If I need to heat water, for example from 50° to 70° with a shell and tube HE, what is the more efficient primary fluid to be used, in terms of second law efficiency? Hot water or Steam (e.g. 3 bar). I would say hot water but I am not so sure. The system considered is only the HE and not the boiler and pipes etc... I only consider the HE in my analysis. And what about firs law efficiency?

thanks

### RE: second law efficieny of HE

Typically, your heat exchanger is designed around your process parameters, not vice versa.

By second-law efficiency, I take it you're referring to the exergy efficiency of the heat exchange. Since exergy is a term describing the available work, it's inversely proportional to entropy. As exergy decreases, entropy increases. The entropy of steam changes less over a given temperature range than liquid water, thus I would expect steam would have a higher exergy efficiency in a straight temperature exchange.

As for first law efficiency, or energy efficiency, we would need to look at the change in enthalpy. For example, with superheated steam at a given pressure, enthalpy will change more over a temperature range than liquid water, which makes sense because liquid water has a higher heat capacity than steam. Thus, the energy efficiency for the temperature exchange would be greater with liquid water.

I really had to rack my brain to remember this stuff (haven't touched exergy in years). Someone please correct me if I've mis-stated anything.

### RE: second law efficieny of HE

The advantage of steam over water for heating is that steam can transfer a great deal of heat by condensing without losing temperature. Water loses temperature when transferring heat, which makes much less useful.

### RE: second law efficieny of HE

2nd law is irrelevant for a HX. A HX is generally considered to be an adiabatic system (no heat transferred to or from the surroundings) so all heat removed from the hot fluid is transferred to the cold fluid (1st law). In those terms all HX would be 100% efficient regardless of media choice.

Liquids have higher convection and conduction coefficients and higher density so less HX surface area is required.
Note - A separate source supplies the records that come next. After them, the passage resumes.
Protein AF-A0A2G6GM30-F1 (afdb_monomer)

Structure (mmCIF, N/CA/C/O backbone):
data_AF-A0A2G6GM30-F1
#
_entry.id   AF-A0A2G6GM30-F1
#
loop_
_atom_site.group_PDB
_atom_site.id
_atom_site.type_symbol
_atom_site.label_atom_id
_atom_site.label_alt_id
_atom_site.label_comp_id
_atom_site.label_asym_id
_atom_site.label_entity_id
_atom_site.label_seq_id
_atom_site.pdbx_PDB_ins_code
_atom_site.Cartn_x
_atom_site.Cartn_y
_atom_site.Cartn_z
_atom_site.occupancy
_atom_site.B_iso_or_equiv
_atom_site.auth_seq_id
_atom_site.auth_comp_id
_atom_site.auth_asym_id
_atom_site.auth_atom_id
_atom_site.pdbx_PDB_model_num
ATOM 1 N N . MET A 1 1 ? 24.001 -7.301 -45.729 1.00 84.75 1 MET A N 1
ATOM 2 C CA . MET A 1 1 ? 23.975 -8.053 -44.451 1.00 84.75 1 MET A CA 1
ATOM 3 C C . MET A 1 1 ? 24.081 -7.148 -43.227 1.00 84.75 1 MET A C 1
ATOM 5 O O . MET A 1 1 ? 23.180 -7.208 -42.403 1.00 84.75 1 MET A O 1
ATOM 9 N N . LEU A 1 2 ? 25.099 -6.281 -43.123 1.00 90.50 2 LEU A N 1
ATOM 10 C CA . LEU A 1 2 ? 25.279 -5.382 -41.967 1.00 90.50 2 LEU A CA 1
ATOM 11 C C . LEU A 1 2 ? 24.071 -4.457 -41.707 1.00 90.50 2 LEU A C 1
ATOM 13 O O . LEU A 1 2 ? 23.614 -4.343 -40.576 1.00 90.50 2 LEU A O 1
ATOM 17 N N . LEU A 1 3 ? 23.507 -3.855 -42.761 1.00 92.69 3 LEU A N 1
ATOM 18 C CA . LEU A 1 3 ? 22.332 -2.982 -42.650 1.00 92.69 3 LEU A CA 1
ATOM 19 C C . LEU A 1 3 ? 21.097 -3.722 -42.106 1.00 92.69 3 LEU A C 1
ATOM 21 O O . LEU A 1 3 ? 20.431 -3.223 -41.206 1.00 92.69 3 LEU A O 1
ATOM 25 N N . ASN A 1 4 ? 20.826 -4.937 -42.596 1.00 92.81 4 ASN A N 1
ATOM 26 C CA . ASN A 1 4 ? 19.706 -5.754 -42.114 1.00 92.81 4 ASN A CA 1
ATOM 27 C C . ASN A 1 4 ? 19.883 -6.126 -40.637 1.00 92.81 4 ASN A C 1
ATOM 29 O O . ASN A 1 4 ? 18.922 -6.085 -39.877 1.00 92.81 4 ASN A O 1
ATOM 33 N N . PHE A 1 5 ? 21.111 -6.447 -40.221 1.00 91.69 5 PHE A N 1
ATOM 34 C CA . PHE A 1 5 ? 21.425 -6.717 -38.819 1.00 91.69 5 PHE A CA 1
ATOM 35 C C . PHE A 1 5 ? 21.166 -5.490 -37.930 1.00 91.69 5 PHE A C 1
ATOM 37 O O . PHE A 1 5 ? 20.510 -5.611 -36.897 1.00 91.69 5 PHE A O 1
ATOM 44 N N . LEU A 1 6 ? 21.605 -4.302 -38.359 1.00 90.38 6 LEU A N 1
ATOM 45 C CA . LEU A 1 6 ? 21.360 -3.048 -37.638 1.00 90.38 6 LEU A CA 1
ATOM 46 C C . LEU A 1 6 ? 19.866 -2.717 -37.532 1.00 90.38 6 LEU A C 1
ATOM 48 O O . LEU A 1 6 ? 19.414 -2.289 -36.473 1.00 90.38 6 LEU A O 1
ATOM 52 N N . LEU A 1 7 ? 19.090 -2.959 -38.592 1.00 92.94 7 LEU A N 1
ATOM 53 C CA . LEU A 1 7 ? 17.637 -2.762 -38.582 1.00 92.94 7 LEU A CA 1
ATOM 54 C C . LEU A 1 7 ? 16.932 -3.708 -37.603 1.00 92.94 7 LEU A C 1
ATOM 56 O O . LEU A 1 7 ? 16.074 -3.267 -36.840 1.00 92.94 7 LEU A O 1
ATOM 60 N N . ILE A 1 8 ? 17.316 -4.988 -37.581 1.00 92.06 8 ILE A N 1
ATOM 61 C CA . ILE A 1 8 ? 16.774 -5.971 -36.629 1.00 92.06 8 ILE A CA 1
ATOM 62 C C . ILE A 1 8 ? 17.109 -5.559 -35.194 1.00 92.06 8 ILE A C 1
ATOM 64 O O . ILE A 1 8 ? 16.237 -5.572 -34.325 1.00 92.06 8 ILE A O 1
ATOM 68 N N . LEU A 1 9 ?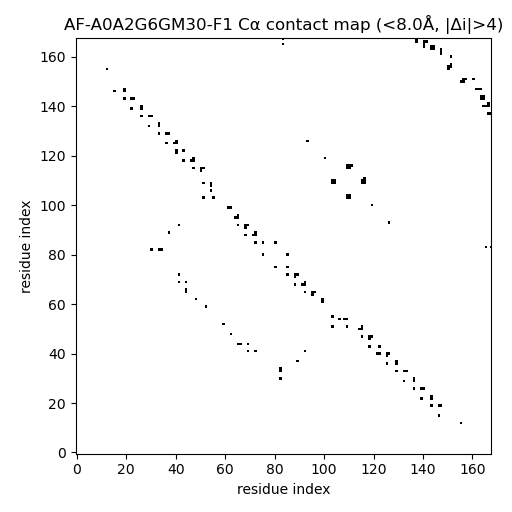 18.355 -5.147 -34.951 1.00 87.94 9 LEU A N 1
ATOM 69 C CA . LEU A 1 9 ? 18.783 -4.680 -33.639 1.00 87.94 9 LEU A CA 1
ATOM 70 C C . LEU A 1 9 ? 17.967 -3.456 -33.203 1.00 87.94 9 LEU A C 1
ATOM 72 O O . LEU A 1 9 ? 17.406 -3.462 -32.111 1.00 87.94 9 LEU A O 1
ATOM 76 N N . ALA A 1 10 ? 17.826 -2.448 -34.067 1.00 87.38 10 ALA A N 1
ATOM 77 C CA . ALA A 1 10 ? 17.023 -1.259 -33.789 1.00 87.38 10 ALA A CA 1
ATOM 78 C C . ALA A 1 10 ? 15.559 -1.608 -33.468 1.00 87.38 10 ALA A C 1
ATOM 80 O O . ALA A 1 10 ? 15.001 -1.087 -32.501 1.00 87.38 10 ALA A O 1
ATOM 81 N N . ALA A 1 11 ? 14.955 -2.538 -34.213 1.00 90.06 11 ALA A N 1
ATOM 82 C CA . ALA A 1 11 ? 13.593 -2.999 -33.954 1.00 90.06 11 ALA A CA 1
ATOM 83 C C . ALA A 1 11 ? 13.448 -3.645 -32.562 1.00 90.06 11 ALA A C 1
ATOM 85 O O . ALA A 1 11 ? 12.497 -3.341 -31.840 1.00 90.06 11 ALA A O 1
ATOM 86 N N . ILE A 1 12 ? 14.412 -4.474 -32.142 1.00 87.50 12 ILE A N 1
ATOM 87 C CA . 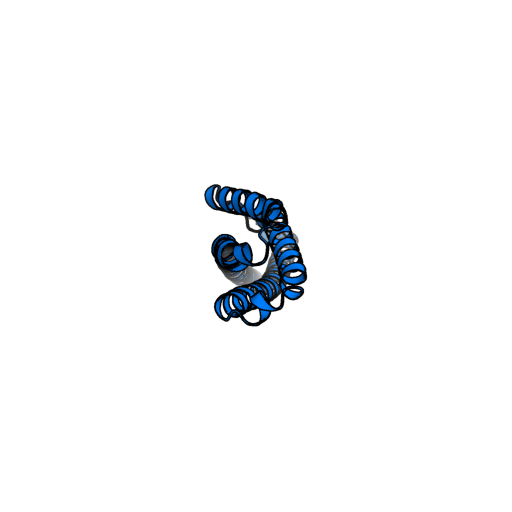ILE A 1 12 ? 14.426 -5.095 -30.805 1.00 87.50 12 ILE A CA 1
ATOM 88 C C . ILE A 1 12 ? 14.519 -4.029 -29.703 1.00 87.50 12 ILE A C 1
ATOM 90 O O . ILE A 1 12 ? 13.792 -4.106 -28.711 1.00 87.50 12 ILE A O 1
ATOM 94 N N . ILE A 1 13 ? 15.371 -3.013 -29.884 1.00 84.56 13 ILE A N 1
ATOM 95 C CA . ILE A 1 13 ? 15.541 -1.904 -28.928 1.00 84.56 13 ILE A CA 1
ATOM 96 C C . ILE A 1 13 ? 14.225 -1.147 -28.735 1.00 84.56 13 ILE A C 1
ATOM 98 O O . ILE A 1 13 ? 13.824 -0.862 -27.601 1.00 84.56 13 ILE A O 1
ATOM 102 N N . ILE A 1 14 ? 13.550 -0.830 -29.842 1.00 86.88 14 ILE A N 1
ATOM 103 C CA . ILE A 1 14 ? 12.280 -0.101 -29.836 1.00 86.88 14 ILE A CA 1
ATOM 104 C C . ILE A 1 14 ? 11.205 -0.925 -29.123 1.00 86.88 14 ILE A C 1
ATOM 106 O O . ILE A 1 14 ? 10.554 -0.418 -28.208 1.00 86.88 14 ILE A O 1
ATOM 110 N N . LEU A 1 15 ? 11.065 -2.208 -29.470 1.00 88.50 15 LEU A N 1
ATOM 111 C CA . LEU A 1 15 ? 10.095 -3.110 -28.841 1.00 88.50 15 LEU A CA 1
ATOM 112 C C . LEU A 1 15 ? 10.320 -3.245 -27.329 1.00 88.50 15 LEU A C 1
ATOM 114 O O . LEU A 1 15 ? 9.371 -3.143 -26.548 1.00 88.50 15 LEU A O 1
ATOM 118 N N . LEU A 1 16 ? 11.573 -3.422 -26.901 1.00 86.00 16 LEU A N 1
ATOM 119 C CA . LEU A 1 16 ? 11.924 -3.528 -25.485 1.00 86.00 16 LEU A CA 1
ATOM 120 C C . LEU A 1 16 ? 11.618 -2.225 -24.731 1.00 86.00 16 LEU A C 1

If steam is used and it condenses in the HX, massflow required is much lower since the latent heat of vaporisation is a very large number.

je suis charlie

### RE: second law efficieny of HE

As I see it, and I may be mistaken, the thermal efficiency of a heat exchanger is generally expressed as the ratio of the actual heat transferred to the optimum heat transfer Qopt = UA (AMTD).
Each case has a different Qopt.
Us-w > 2 Uw-w
AMTD for steam-to water: (131+60)/2 = 95.5 °c (assuming a 3-bar saturated steam condensing with no subcooling)
AMTD fro water-to-water: assumed ≦ 95.5 °C

Therefore, Qopt,s-w > Qopt,w-w
Since the thermal efficiency refers to an optimum heat transfer, it follows that for the same duty and in the same exchanger, the water-to-water case has a higher thermal efficiency.

### RE: second law efficieny of HE

(OP)
thanks everyone for replies

The second law efficency basically is like KoachCSR said, the exergy, so we are referring about entropy.

in this Paint file I try to explain better what I mean. I figure A the steam condensates at costant temp and water rise temp. Entropy is proportional to the mean temp difference between the fluids (T_steam - (T_water in+T_Water out)/2). In second case entrpy is still proportional at the difference between the two temp fluids, but in this case the temp of two fluids are near each other, so less entropy is produced. In figure A, water enters the HE cold and is heated by steam at high temp producing high entropy, this is due to the temp of condensing steam which remains costant. this doesn't happen in second figure.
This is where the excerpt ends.